*** Input ***

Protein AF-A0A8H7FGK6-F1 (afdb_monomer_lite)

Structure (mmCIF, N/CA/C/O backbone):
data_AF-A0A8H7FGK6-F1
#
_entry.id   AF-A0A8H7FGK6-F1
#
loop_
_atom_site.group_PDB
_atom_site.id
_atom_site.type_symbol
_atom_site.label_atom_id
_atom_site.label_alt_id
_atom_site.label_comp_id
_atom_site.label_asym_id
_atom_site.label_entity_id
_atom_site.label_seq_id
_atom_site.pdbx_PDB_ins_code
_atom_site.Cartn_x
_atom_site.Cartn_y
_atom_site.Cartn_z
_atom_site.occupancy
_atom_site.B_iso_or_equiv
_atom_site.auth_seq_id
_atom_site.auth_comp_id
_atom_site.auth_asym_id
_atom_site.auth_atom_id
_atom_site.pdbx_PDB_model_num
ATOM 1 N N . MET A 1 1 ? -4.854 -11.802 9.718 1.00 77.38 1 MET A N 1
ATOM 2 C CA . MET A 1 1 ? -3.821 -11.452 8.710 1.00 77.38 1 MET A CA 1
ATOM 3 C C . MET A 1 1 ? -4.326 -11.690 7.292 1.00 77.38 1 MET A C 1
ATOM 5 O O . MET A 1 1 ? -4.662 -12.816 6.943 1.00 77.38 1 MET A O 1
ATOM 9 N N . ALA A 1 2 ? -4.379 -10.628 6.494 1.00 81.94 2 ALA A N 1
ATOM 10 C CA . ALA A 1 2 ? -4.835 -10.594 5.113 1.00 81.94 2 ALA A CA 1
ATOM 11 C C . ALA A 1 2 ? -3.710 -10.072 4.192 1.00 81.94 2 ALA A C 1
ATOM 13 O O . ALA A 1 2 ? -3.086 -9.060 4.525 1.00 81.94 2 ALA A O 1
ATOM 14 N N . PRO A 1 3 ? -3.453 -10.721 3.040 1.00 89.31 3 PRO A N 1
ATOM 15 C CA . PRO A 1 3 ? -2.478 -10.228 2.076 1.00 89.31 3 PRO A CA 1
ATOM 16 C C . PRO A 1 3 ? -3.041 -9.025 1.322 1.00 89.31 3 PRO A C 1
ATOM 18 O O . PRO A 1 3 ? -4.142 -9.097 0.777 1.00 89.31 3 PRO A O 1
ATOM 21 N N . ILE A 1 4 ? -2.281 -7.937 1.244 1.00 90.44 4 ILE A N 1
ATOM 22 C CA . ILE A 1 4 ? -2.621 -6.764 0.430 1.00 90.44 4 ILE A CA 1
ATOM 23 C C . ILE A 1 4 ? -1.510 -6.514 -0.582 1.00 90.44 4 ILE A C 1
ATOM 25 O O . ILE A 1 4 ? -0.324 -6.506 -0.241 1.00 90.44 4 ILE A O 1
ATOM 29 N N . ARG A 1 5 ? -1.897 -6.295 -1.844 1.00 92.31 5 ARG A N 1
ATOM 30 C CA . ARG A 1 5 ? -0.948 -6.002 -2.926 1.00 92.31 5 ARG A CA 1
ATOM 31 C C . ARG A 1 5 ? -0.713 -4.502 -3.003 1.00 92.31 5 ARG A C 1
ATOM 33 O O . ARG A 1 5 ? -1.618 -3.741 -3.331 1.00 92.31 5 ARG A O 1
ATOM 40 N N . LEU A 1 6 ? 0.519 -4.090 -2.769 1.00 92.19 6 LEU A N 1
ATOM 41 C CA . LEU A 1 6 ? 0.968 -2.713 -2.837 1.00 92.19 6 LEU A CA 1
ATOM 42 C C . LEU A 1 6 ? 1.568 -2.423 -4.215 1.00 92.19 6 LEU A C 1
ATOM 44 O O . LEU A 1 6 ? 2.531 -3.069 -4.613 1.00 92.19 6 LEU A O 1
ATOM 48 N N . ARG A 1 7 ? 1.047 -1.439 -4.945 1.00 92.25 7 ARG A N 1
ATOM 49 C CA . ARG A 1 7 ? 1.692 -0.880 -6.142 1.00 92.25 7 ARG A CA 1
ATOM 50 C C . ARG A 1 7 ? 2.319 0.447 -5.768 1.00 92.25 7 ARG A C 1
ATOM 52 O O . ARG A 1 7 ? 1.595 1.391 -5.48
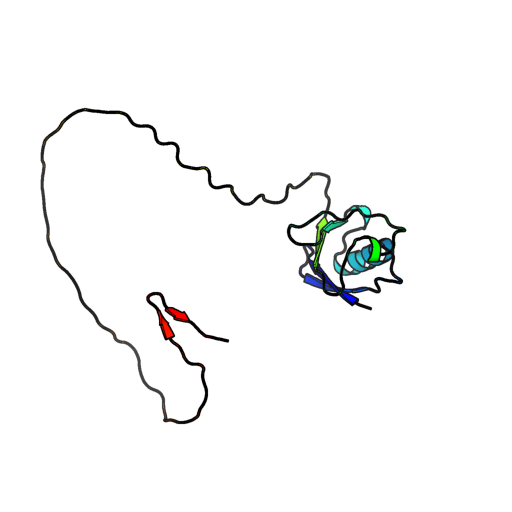4 1.00 92.25 7 ARG A O 1
ATOM 59 N N . HIS A 1 8 ? 3.634 0.536 -5.803 1.00 91.62 8 HIS A N 1
ATOM 60 C CA . HIS A 1 8 ? 4.373 1.757 -5.500 1.00 91.62 8 HIS A CA 1
ATOM 61 C C . HIS A 1 8 ? 5.370 2.049 -6.635 1.00 91.62 8 HIS A C 1
ATOM 63 O O . HIS A 1 8 ? 5.562 1.209 -7.517 1.00 91.62 8 HIS A O 1
ATOM 69 N N . PRO A 1 9 ? 6.023 3.224 -6.662 1.00 87.31 9 PRO A N 1
ATOM 70 C CA . PRO A 1 9 ? 6.982 3.560 -7.718 1.00 87.31 9 PRO A CA 1
ATOM 71 C C . PRO A 1 9 ? 8.160 2.579 -7.820 1.00 87.31 9 PRO A C 1
ATOM 73 O O . PRO A 1 9 ? 8.742 2.438 -8.888 1.00 87.31 9 PRO A O 1
ATOM 76 N N . GLY A 1 10 ? 8.486 1.888 -6.724 1.00 84.75 10 GLY A N 1
ATOM 77 C CA . GLY A 1 10 ? 9.531 0.862 -6.668 1.00 84.75 10 GLY A CA 1
ATOM 78 C C . GLY A 1 10 ? 9.092 -0.525 -7.149 1.00 84.75 10 GLY A C 1
ATOM 79 O O . GLY A 1 10 ? 9.917 -1.431 -7.183 1.00 84.75 10 GLY A O 1
ATOM 80 N N . GLY A 1 11 ? 7.823 -0.711 -7.525 1.00 90.06 11 GLY A N 1
ATOM 81 C CA . GLY A 1 11 ? 7.307 -1.981 -8.027 1.00 90.06 11 GLY A CA 1
ATOM 82 C C . GLY A 1 11 ? 6.027 -2.434 -7.334 1.00 90.06 11 GLY A C 1
ATOM 83 O O . GLY A 1 11 ? 5.195 -1.633 -6.901 1.00 90.06 11 GLY A O 1
ATOM 84 N N . VAL A 1 12 ? 5.832 -3.752 -7.295 1.00 92.88 12 VAL A N 1
ATOM 85 C CA . VAL A 1 12 ? 4.691 -4.375 -6.624 1.00 92.88 12 VAL A CA 1
ATOM 86 C C . VAL A 1 12 ? 5.205 -5.194 -5.454 1.00 92.88 12 VAL A C 1
ATOM 88 O O . VAL A 1 12 ? 5.986 -6.120 -5.651 1.00 92.88 12 VAL A O 1
ATOM 91 N N . ALA A 1 13 ? 4.723 -4.881 -4.261 1.00 91.75 13 ALA A N 1
ATOM 92 C CA . ALA A 1 13 ? 5.012 -5.621 -3.044 1.00 91.75 13 ALA A CA 1
ATOM 93 C C . ALA A 1 13 ? 3.727 -6.231 -2.479 1.00 91.75 13 ALA A C 1
ATOM 95 O O . ALA A 1 13 ? 2.621 -5.844 -2.855 1.00 91.75 13 ALA A O 1
ATOM 96 N N . THR A 1 14 ? 3.858 -7.210 -1.591 1.00 92.31 14 THR A N 1
ATOM 97 C CA . THR A 1 14 ? 2.719 -7.777 -0.861 1.00 92.31 14 THR A CA 1
ATOM 98 C C . THR A 1 14 ? 3.012 -7.665 0.623 1.00 92.31 14 THR A C 1
ATOM 100 O O . THR A 1 14 ? 4.053 -8.141 1.066 1.00 92.31 14 THR A O 1
ATOM 103 N N . ILE A 1 15 ? 2.112 -7.023 1.363 1.00 91.38 15 ILE A N 1
ATOM 104 C CA . ILE A 1 15 ? 2.220 -6.839 2.812 1.00 91.38 15 ILE A CA 1
ATOM 105 C C . ILE A 1 15 ? 1.135 -7.649 3.515 1.00 91.38 15 ILE A C 1
ATOM 107 O O . ILE A 1 15 ? 0.036 -7.828 2.985 1.00 91.38 15 ILE A O 1
ATOM 111 N N . GLN A 1 16 ? 1.454 -8.144 4.705 1.00 90.81 16 GLN A N 1
ATOM 112 C CA . GLN A 1 16 ? 0.534 -8.912 5.536 1.00 90.81 16 GLN A CA 1
ATOM 113 C C . GLN A 1 16 ? -0.029 -7.983 6.607 1.00 90.81 16 GLN A C 1
ATOM 115 O O . GLN A 1 16 ? 0.686 -7.612 7.532 1.00 90.81 16 GLN A O 1
ATOM 120 N N . VAL A 1 17 ? -1.303 -7.610 6.493 1.00 86.88 17 VAL A N 1
ATOM 121 C CA . VAL A 1 17 ? -1.943 -6.681 7.439 1.00 86.88 17 VAL A CA 1
ATOM 122 C C . VAL A 1 17 ? -3.164 -7.303 8.089 1.00 86.88 17 VAL A C 1
ATOM 124 O O . VAL A 1 17 ? -3.865 -8.121 7.495 1.00 86.88 17 VAL A O 1
ATOM 127 N N . ASP A 1 18 ? -3.416 -6.958 9.345 1.00 88.81 18 ASP A N 1
ATOM 128 C CA . ASP A 1 18 ? -4.562 -7.468 10.090 1.00 88.81 18 ASP A CA 1
ATOM 129 C C . ASP A 1 18 ? -5.668 -6.411 10.144 1.00 88.81 18 ASP A C 1
ATOM 131 O O . ASP A 1 18 ? -5.526 -5.415 10.838 1.00 88.81 18 ASP A O 1
ATOM 135 N N . MET A 1 19 ? -6.751 -6.585 9.380 1.00 84.44 19 MET A N 1
ATOM 136 C CA . MET A 1 19 ? -7.741 -5.516 9.157 1.00 84.44 19 MET A CA 1
ATOM 137 C C . MET A 1 19 ? -8.481 -5.103 10.440 1.00 84.44 19 MET A C 1
ATOM 139 O O . MET A 1 19 ? -8.896 -3.951 10.561 1.00 84.44 19 MET A O 1
ATOM 143 N N . ASP A 1 20 ? -8.600 -6.027 11.399 1.00 82.38 20 ASP A N 1
ATOM 144 C CA . ASP A 1 20 ? -9.314 -5.829 12.663 1.00 82.38 20 ASP A CA 1
ATOM 145 C C . ASP A 1 20 ? -8.429 -5.238 13.769 1.00 82.38 20 ASP A C 1
ATOM 147 O O . ASP A 1 20 ? -8.939 -4.631 14.710 1.00 82.38 20 ASP A O 1
ATOM 151 N N . LYS A 1 21 ? -7.105 -5.422 13.676 1.00 85.31 21 LYS A N 1
ATOM 152 C CA . LYS A 1 21 ? -6.143 -4.960 14.692 1.00 85.31 21 LYS A CA 1
ATOM 153 C C . LYS A 1 21 ? -5.275 -3.790 14.245 1.00 85.31 21 LYS A C 1
ATOM 155 O O . LYS A 1 21 ? -4.818 -3.041 15.100 1.00 85.31 21 LYS A O 1
ATOM 160 N N . TYR A 1 22 ? -5.004 -3.661 12.948 1.00 88.19 22 TYR A N 1
ATOM 161 C CA . TYR A 1 22 ? -4.125 -2.620 12.425 1.00 88.19 22 TYR A CA 1
ATOM 162 C C . TYR A 1 22 ? -4.898 -1.324 12.223 1.00 88.19 22 TYR A C 1
ATOM 164 O O . TYR A 1 22 ? -6.030 -1.301 11.725 1.00 88.19 22 TYR A O 1
ATOM 172 N N . THR A 1 23 ? -4.233 -0.231 12.564 1.00 90.69 23 THR A N 1
ATOM 173 C CA . THR A 1 23 ? -4.688 1.118 12.242 1.00 90.69 23 THR A CA 1
ATOM 174 C C . THR A 1 23 ? -4.166 1.551 10.872 1.00 90.69 23 THR A C 1
ATOM 176 O O . THR A 1 23 ? -3.270 0.924 10.292 1.00 90.69 23 THR A O 1
ATOM 179 N N . VAL A 1 24 ? -4.700 2.653 10.334 1.00 89.38 24 VAL A N 1
ATOM 180 C CA . VAL A 1 24 ? -4.119 3.280 9.134 1.00 89.38 24 VAL A CA 1
ATOM 181 C C . VAL A 1 24 ? -2.658 3.663 9.372 1.00 89.38 24 VAL A C 1
ATOM 183 O O . VAL A 1 24 ? -1.838 3.505 8.470 1.00 89.38 24 VAL A O 1
ATOM 186 N N . GLN A 1 25 ? -2.315 4.115 10.579 1.00 89.62 25 GLN A N 1
ATOM 187 C CA . GLN A 1 25 ? -0.941 4.461 10.931 1.00 89.62 25 GLN A CA 1
ATOM 188 C C . GLN A 1 25 ? 0.009 3.260 10.800 1.00 89.62 25 GLN A C 1
ATOM 190 O O . GLN A 1 25 ? 1.072 3.395 10.193 1.00 89.62 25 GLN A O 1
ATOM 195 N N . ASP A 1 26 ? -0.381 2.085 11.303 1.00 90.44 26 ASP A N 1
ATOM 196 C CA . ASP A 1 26 ? 0.435 0.866 11.190 1.00 90.44 26 ASP A CA 1
ATOM 197 C C . ASP A 1 26 ? 0.633 0.461 9.726 1.00 90.44 26 ASP A C 1
ATOM 199 O O . ASP A 1 26 ? 1.742 0.130 9.307 1.00 90.44 26 ASP A O 1
ATOM 203 N N . LEU A 1 27 ? -0.426 0.559 8.914 1.00 89.19 27 LEU A N 1
ATOM 204 C CA . LEU A 1 27 ? -0.333 0.327 7.474 1.00 89.19 27 LEU A CA 1
ATOM 205 C C . LEU A 1 27 ? 0.659 1.294 6.816 1.00 89.19 27 LEU A C 1
ATOM 207 O O . LEU A 1 27 ? 1.480 0.869 6.009 1.00 89.19 27 LEU A O 1
ATOM 211 N N . GLN A 1 28 ? 0.613 2.583 7.149 1.00 91.44 28 GLN A N 1
ATOM 212 C CA . GLN A 1 28 ? 1.539 3.571 6.588 1.00 91.44 28 GLN A CA 1
ATOM 213 C C . GLN A 1 28 ? 2.994 3.310 6.990 1.00 91.44 28 GLN A C 1
ATOM 215 O O . GLN A 1 28 ? 3.897 3.545 6.180 1.00 91.44 28 GLN A O 1
ATOM 220 N N . GLN A 1 29 ? 3.214 2.817 8.210 1.00 91.81 29 GLN A N 1
ATOM 221 C CA . GLN A 1 29 ? 4.525 2.404 8.708 1.00 91.81 29 GLN A CA 1
ATOM 222 C C . GLN A 1 29 ? 5.057 1.199 7.916 1.00 91.81 29 GLN A C 1
ATOM 224 O O . GLN A 1 29 ? 6.209 1.198 7.480 1.00 91.81 29 GLN A O 1
ATOM 229 N N . GLU A 1 30 ? 4.202 0.207 7.664 1.00 90.94 30 GLU A N 1
ATOM 230 C CA . GLU A 1 30 ? 4.536 -0.968 6.854 1.00 90.94 30 GLU A CA 1
ATOM 231 C C . GLU A 1 30 ? 4.854 -0.567 5.405 1.00 90.94 30 GLU A C 1
ATOM 233 O O . GLU A 1 30 ? 5.848 -0.999 4.822 1.00 90.94 30 GLU A O 1
ATOM 238 N N . ILE A 1 31 ? 4.051 0.338 4.837 1.00 90.56 31 ILE A N 1
ATOM 239 C CA . ILE A 1 31 ? 4.281 0.901 3.503 1.00 90.56 31 ILE A CA 1
ATOM 240 C C . ILE A 1 31 ? 5.613 1.647 3.456 1.00 90.56 31 ILE A C 1
ATOM 242 O O . ILE A 1 31 ? 6.353 1.481 2.491 1.00 90.56 31 ILE A O 1
ATOM 246 N N . TYR A 1 32 ? 5.947 2.431 4.483 1.00 92.06 32 TYR A N 1
ATOM 247 C CA . TYR A 1 32 ? 7.227 3.133 4.557 1.00 92.06 32 TYR A CA 1
ATOM 248 C C . TYR A 1 32 ? 8.410 2.159 4.536 1.00 92.06 32 TYR A C 1
ATOM 250 O O . TYR A 1 32 ? 9.364 2.399 3.800 1.00 92.06 32 TYR A O 1
ATOM 258 N N . SER A 1 33 ? 8.321 1.036 5.253 1.00 90.88 33 SER A N 1
ATOM 259 C CA . SER A 1 33 ? 9.369 0.003 5.264 1.00 90.88 33 SER A CA 1
ATOM 260 C C . SER A 1 33 ? 9.629 -0.614 3.885 1.00 90.88 33 SER A C 1
ATOM 262 O O . SER A 1 33 ? 10.737 -1.063 3.610 1.00 90.88 33 SER A O 1
ATOM 264 N N . VAL A 1 34 ? 8.620 -0.631 3.009 1.00 90.31 34 VAL A N 1
ATOM 265 C CA . VAL A 1 34 ? 8.704 -1.236 1.670 1.00 90.31 34 VAL A CA 1
ATOM 266 C C . VAL A 1 34 ? 8.990 -0.208 0.576 1.00 90.31 34 VAL A C 1
ATOM 268 O O . VAL A 1 34 ? 9.716 -0.487 -0.376 1.00 90.31 34 VAL A O 1
ATOM 271 N N . SER A 1 35 ? 8.377 0.971 0.660 1.00 88.81 35 SER A N 1
ATOM 272 C CA . SER A 1 35 ? 8.425 1.980 -0.397 1.00 88.81 35 SER A CA 1
ATOM 273 C C . SER A 1 35 ? 9.377 3.133 -0.097 1.00 88.81 35 SER A C 1
ATOM 275 O O . SER A 1 35 ? 9.588 3.951 -0.989 1.00 88.81 35 SER A O 1
ATOM 277 N N . GLU A 1 36 ? 9.862 3.258 1.142 1.00 90.06 36 GLU A N 1
ATOM 278 C CA . GLU A 1 36 ? 10.686 4.372 1.639 1.00 90.06 36 GLU A CA 1
ATOM 279 C C . GLU A 1 36 ? 10.020 5.755 1.461 1.00 90.06 36 GLU A C 1
ATOM 281 O O . GLU A 1 36 ? 10.674 6.798 1.410 1.00 90.06 36 GLU A O 1
ATOM 286 N N . ILE A 1 37 ? 8.683 5.793 1.352 1.00 88.50 37 ILE A N 1
ATOM 287 C CA . ILE A 1 37 ? 7.912 7.038 1.205 1.00 88.50 37 ILE A CA 1
ATOM 288 C C . ILE A 1 37 ? 7.349 7.400 2.578 1.00 88.50 37 ILE A C 1
ATOM 290 O O . ILE A 1 37 ? 6.584 6.606 3.122 1.00 88.50 37 ILE A O 1
ATOM 294 N N . PRO A 1 38 ? 7.673 8.570 3.151 1.00 90.12 38 PRO A N 1
ATOM 295 C CA . PRO A 1 38 ? 7.191 8.933 4.480 1.00 90.12 38 PRO A CA 1
ATOM 296 C C . PRO A 1 38 ? 5.659 9.080 4.490 1.00 90.12 38 PRO A C 1
ATOM 298 O O . PRO A 1 38 ? 5.120 9.591 3.503 1.00 90.12 38 PRO A O 1
ATOM 301 N N . PRO A 1 39 ? 4.960 8.722 5.588 1.00 88.12 39 PRO A N 1
ATOM 302 C CA . PRO A 1 39 ? 3.493 8.740 5.675 1.00 88.12 39 PRO A CA 1
ATOM 303 C C . PRO A 1 39 ? 2.840 10.041 5.188 1.00 88.12 39 PRO A C 1
ATOM 305 O O . PRO A 1 39 ? 1.852 10.007 4.461 1.00 88.12 39 PRO A O 1
ATOM 308 N N . SER A 1 40 ? 3.445 11.195 5.487 1.00 86.69 40 SER A N 1
ATOM 309 C CA . SER A 1 40 ? 2.946 12.517 5.076 1.00 86.69 40 SER A CA 1
ATOM 310 C C . SER A 1 40 ? 2.957 12.760 3.561 1.00 86.69 40 SER A C 1
ATOM 312 O O . SER A 1 40 ? 2.263 13.650 3.074 1.00 86.69 40 SER A O 1
ATOM 314 N N . MET A 1 41 ? 3.763 12.002 2.814 1.00 88.81 41 MET A N 1
ATOM 315 C CA . MET A 1 41 ? 3.895 12.095 1.356 1.00 88.81 41 MET A CA 1
ATOM 316 C C . MET A 1 41 ? 3.229 10.916 0.639 1.00 88.81 41 MET A C 1
ATOM 318 O O . MET A 1 41 ? 3.325 10.835 -0.585 1.00 88.81 41 MET A O 1
ATOM 322 N N . GLN A 1 42 ? 2.586 9.994 1.358 1.00 89.31 42 GLN A N 1
ATOM 323 C CA . GLN A 1 42 ? 1.895 8.856 0.758 1.00 89.31 42 GLN A CA 1
ATOM 324 C C . GLN A 1 42 ? 0.499 9.278 0.275 1.00 89.31 42 GLN A C 1
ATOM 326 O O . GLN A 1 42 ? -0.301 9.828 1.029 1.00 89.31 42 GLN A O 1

*** End of Input ***

Description of the task:
Only those lines of the entries above that run from the line containing "ATOM 151 N N" to the line containing "ATOM 162 C C", both included, should be transcribed exactly.

Task result:
ATOM 151 N N . LYS A 1 21 ? -7.105 -5.422 13.676 1.00 85.31 21 LYS A N 1
ATOM 152 C CA . LYS A 1 21 ? -6.143 -4.960 14.692 1.00 85.31 21 LYS A CA 1
ATOM 153 C C . LYS A 1 21 ? -5.275 -3.790 14.245 1.00 85.31 21 LYS A C 1
ATOM 155 O O . LYS A 1 21 ? -4.818 -3.041 15.100 1.00 85.31 21 LYS A O 1
ATOM 160 N N . TYR A 1 22 ? -5.004 -3.661 12.948 1.00 88.19 22 TYR A N 1
ATOM 161 C CA . TYR A 1 22 ? -4.125 -2.620 12.425 1.00 88.19 22 TYR A CA 1
ATOM 162 C C . TYR A 1 22 ? -4.898 -1.324 12.223 1.00 88.19 22 TYR A C 1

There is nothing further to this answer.